→ Entries supplied:
================
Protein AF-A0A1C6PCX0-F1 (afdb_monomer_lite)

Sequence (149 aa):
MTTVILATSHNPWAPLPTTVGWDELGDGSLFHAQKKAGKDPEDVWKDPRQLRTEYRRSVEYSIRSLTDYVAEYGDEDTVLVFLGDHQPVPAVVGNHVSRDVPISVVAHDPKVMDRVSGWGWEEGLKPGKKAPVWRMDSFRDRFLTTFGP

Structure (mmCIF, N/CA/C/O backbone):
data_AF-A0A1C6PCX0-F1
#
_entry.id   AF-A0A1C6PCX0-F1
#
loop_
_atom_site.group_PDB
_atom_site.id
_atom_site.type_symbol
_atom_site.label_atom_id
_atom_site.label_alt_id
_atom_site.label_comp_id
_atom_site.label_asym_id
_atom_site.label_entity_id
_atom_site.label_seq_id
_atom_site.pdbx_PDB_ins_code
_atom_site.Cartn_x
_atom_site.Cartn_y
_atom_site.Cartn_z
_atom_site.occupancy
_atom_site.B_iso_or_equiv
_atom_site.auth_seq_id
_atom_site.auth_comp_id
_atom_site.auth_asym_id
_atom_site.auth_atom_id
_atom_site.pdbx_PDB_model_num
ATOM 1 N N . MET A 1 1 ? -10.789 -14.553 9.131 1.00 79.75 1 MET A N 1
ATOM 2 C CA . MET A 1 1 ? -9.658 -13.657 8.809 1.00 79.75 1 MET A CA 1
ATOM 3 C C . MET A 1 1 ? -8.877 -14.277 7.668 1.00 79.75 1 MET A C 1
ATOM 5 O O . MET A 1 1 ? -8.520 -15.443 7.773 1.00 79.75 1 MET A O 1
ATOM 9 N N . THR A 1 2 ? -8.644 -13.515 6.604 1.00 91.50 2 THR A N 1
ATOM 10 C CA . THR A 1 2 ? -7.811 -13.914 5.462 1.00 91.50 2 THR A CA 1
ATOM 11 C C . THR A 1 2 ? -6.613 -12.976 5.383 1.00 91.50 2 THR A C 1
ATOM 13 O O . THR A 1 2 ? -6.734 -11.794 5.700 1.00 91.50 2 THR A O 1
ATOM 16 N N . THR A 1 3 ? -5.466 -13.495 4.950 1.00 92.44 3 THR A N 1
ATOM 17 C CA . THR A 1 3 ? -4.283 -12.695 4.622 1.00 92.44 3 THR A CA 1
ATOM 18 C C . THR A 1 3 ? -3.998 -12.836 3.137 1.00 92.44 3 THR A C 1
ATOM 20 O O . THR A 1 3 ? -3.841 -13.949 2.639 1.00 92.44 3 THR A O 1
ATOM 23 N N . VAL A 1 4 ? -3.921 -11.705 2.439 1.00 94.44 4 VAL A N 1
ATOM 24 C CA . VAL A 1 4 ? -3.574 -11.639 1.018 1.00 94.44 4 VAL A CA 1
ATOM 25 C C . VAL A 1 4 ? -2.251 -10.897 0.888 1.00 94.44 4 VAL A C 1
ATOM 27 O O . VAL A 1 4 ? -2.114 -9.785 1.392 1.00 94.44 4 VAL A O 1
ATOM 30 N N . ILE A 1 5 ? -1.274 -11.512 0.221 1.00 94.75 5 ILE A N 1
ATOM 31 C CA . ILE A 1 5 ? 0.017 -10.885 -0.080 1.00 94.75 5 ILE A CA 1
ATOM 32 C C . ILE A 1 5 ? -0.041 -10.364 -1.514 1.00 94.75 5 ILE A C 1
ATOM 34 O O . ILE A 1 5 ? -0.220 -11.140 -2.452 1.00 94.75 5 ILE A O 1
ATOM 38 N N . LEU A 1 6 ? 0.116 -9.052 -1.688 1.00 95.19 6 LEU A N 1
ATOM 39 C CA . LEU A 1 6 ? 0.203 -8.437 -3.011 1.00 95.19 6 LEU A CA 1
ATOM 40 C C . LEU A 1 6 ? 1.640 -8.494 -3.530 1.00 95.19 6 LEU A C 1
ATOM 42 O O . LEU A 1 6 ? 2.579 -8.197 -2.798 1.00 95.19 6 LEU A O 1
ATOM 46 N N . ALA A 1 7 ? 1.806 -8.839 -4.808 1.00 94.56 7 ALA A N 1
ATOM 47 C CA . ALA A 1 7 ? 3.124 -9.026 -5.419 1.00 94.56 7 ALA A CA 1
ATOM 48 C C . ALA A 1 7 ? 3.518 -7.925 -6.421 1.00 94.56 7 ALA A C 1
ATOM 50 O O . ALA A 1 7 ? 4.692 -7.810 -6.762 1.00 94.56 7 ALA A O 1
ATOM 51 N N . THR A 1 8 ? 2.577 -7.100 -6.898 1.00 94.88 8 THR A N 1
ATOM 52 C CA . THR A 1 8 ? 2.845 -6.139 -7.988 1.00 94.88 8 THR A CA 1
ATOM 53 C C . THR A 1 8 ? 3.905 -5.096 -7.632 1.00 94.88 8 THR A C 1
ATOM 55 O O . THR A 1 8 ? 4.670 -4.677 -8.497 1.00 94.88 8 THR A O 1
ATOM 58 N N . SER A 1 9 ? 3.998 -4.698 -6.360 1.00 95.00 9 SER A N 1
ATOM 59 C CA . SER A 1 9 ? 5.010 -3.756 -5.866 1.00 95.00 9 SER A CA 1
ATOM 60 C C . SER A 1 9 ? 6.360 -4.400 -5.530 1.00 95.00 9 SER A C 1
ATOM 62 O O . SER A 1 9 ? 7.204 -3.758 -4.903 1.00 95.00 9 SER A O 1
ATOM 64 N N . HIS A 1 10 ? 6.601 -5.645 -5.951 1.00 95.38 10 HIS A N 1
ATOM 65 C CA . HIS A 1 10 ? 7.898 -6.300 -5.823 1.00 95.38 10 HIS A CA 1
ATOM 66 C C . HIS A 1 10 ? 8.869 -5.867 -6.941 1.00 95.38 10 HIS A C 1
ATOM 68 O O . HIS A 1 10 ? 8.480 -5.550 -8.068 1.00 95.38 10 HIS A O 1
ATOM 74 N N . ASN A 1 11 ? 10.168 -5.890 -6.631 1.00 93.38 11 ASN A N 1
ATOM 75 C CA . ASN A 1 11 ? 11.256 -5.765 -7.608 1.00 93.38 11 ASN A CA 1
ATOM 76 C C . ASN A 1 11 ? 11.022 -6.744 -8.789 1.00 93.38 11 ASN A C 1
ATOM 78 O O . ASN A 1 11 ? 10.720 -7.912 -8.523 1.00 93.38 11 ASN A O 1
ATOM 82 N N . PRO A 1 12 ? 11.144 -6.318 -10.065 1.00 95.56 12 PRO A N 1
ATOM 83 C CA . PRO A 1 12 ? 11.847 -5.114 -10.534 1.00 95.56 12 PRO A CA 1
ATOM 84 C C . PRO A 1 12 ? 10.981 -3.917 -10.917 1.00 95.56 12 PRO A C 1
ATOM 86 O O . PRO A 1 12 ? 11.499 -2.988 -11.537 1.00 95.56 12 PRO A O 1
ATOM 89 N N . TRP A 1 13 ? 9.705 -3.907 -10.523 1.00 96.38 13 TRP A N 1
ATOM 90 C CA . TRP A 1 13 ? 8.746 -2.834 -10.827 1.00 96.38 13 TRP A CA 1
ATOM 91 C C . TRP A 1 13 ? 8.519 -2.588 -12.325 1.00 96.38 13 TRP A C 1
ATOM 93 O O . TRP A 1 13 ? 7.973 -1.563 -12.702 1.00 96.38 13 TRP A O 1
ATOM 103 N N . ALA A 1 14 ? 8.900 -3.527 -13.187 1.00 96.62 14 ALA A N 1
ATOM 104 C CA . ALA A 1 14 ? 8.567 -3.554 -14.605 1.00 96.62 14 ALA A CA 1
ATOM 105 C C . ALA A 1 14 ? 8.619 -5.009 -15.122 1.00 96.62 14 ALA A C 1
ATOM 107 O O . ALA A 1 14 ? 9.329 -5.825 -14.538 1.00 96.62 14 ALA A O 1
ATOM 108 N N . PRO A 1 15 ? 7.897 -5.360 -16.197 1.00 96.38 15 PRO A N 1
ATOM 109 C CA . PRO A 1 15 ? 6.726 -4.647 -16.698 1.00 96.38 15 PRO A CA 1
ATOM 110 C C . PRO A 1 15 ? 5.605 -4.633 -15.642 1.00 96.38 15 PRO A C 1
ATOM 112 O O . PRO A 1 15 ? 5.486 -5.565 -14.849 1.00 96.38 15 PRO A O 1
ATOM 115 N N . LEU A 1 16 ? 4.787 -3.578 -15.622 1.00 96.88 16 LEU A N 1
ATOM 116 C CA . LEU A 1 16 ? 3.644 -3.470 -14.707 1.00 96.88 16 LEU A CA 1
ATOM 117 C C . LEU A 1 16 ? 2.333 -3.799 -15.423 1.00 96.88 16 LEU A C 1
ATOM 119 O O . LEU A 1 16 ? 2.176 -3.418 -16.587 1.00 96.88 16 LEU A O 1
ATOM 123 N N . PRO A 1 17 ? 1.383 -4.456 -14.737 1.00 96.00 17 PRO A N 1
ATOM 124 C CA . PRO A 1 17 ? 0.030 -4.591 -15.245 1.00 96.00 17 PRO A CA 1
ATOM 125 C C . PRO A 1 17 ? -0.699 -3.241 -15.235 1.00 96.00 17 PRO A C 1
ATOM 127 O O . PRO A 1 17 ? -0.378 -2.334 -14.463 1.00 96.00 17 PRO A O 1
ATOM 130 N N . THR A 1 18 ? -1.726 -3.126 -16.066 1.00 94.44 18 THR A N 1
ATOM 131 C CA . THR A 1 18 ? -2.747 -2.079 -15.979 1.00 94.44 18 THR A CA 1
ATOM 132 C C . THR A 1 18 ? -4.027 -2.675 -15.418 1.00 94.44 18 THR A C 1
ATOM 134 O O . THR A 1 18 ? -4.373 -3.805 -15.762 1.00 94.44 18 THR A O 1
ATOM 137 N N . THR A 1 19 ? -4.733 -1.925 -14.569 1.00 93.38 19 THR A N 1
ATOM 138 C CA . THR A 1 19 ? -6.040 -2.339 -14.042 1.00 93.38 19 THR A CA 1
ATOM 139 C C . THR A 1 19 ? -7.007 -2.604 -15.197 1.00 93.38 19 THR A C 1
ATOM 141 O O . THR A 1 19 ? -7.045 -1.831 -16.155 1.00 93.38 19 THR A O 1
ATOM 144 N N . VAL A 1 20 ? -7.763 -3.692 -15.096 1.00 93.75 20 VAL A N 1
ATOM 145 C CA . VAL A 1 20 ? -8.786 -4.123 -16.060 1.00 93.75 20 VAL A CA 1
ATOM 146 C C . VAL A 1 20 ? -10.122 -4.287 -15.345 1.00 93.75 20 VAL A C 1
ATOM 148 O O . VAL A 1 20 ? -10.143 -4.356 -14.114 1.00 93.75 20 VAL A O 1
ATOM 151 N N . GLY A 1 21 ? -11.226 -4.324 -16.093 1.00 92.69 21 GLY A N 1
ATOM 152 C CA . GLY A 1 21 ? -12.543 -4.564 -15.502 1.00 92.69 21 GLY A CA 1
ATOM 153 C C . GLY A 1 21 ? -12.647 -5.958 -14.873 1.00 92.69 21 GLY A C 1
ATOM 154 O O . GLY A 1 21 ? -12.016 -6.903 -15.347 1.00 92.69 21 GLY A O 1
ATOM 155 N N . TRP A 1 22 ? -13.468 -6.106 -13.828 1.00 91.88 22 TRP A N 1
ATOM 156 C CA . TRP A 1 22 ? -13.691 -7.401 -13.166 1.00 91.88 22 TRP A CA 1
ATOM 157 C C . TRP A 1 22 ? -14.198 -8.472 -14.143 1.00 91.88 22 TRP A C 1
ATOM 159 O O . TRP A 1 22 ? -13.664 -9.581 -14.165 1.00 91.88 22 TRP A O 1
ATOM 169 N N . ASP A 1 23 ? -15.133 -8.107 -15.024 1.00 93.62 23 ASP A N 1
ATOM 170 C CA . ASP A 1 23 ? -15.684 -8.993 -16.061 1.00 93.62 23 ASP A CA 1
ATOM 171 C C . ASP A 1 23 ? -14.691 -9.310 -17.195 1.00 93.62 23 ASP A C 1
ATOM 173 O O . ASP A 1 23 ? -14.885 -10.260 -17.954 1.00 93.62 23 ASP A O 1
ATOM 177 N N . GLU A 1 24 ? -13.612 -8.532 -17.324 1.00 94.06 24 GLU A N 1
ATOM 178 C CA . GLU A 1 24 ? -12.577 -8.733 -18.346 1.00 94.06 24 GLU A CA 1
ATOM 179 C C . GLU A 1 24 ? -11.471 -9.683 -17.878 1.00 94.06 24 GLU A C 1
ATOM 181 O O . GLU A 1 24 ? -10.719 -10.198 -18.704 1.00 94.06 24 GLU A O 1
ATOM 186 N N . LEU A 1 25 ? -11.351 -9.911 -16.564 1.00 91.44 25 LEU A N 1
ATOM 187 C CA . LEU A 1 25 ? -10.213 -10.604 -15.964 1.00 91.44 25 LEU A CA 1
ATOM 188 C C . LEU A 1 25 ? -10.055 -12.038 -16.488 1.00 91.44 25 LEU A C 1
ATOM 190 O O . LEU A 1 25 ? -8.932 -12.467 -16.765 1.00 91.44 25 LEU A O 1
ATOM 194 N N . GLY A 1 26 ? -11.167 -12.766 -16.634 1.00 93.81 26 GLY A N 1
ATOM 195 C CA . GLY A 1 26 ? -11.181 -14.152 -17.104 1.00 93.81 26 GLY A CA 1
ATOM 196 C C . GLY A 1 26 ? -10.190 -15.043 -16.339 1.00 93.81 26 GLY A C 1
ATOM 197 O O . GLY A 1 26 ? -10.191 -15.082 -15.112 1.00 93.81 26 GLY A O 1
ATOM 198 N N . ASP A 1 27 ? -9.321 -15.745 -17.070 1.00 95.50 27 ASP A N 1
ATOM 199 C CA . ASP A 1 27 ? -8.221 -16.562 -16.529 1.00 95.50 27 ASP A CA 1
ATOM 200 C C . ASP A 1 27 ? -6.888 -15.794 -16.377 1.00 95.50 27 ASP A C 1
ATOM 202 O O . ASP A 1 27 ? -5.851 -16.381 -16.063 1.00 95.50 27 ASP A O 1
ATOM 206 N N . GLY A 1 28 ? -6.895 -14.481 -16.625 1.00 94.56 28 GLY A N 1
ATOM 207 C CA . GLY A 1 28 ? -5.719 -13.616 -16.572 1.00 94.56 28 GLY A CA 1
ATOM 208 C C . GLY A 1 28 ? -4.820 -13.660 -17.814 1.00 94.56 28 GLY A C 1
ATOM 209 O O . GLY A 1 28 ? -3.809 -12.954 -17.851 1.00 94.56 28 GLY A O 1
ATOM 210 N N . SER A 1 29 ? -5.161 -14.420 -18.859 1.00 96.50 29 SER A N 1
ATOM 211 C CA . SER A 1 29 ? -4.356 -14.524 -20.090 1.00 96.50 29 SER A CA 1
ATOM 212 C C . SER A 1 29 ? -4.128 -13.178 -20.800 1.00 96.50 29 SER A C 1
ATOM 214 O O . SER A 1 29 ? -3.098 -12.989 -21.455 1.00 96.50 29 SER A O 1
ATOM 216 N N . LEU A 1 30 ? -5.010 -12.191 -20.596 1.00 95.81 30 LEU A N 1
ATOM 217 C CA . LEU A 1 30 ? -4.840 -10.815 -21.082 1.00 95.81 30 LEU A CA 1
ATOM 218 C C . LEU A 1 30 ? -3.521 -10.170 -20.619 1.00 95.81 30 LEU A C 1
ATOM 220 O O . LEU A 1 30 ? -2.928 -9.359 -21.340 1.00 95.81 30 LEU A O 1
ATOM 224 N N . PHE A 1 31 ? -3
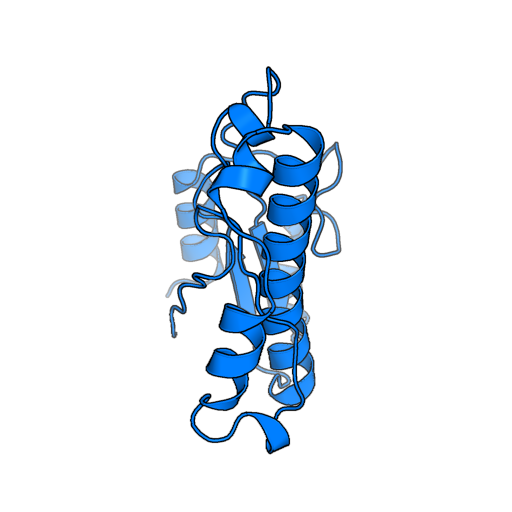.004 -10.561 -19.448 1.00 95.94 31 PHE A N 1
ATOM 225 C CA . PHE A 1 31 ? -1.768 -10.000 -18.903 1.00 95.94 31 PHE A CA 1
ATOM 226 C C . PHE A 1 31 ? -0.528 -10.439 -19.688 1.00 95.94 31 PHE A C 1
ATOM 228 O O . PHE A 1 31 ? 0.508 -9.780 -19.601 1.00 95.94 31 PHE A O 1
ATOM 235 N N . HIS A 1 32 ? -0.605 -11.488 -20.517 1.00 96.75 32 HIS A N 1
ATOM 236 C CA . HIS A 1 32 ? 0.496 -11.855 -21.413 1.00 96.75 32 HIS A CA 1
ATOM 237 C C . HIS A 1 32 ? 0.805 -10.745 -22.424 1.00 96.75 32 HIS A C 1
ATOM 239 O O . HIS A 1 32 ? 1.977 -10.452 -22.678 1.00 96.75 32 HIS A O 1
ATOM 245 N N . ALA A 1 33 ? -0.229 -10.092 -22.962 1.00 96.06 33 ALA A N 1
================
→ Task objective:
Taking the entries above, restate exactly those lines that fall between the line with "ATOM 47 C CA" and the line with "ATOM 52 C CA", keeping both of those lines too.

→ Solution:
ATOM 47 C CA . ALA A 1 7 ? 3.124 -9.026 -5.419 1.00 94.56 7 ALA A CA 1
ATOM 48 C C . ALA A 1 7 ? 3.518 -7.925 -6.421 1.00 94.56 7 ALA A C 1
ATOM 50 O O . ALA A 1 7 ? 4.692 -7.810 -6.762 1.00 94.56 7 ALA A O 1
ATOM 51 N N . THR A 1 8 ? 2.577 -7.100 -6.898 1.00 94.88 8 THR A N 1
ATOM 52 C CA . THR A 1 8 ? 2.845 -6.139 -7.988 1.00 94.88 8 THR A CA 1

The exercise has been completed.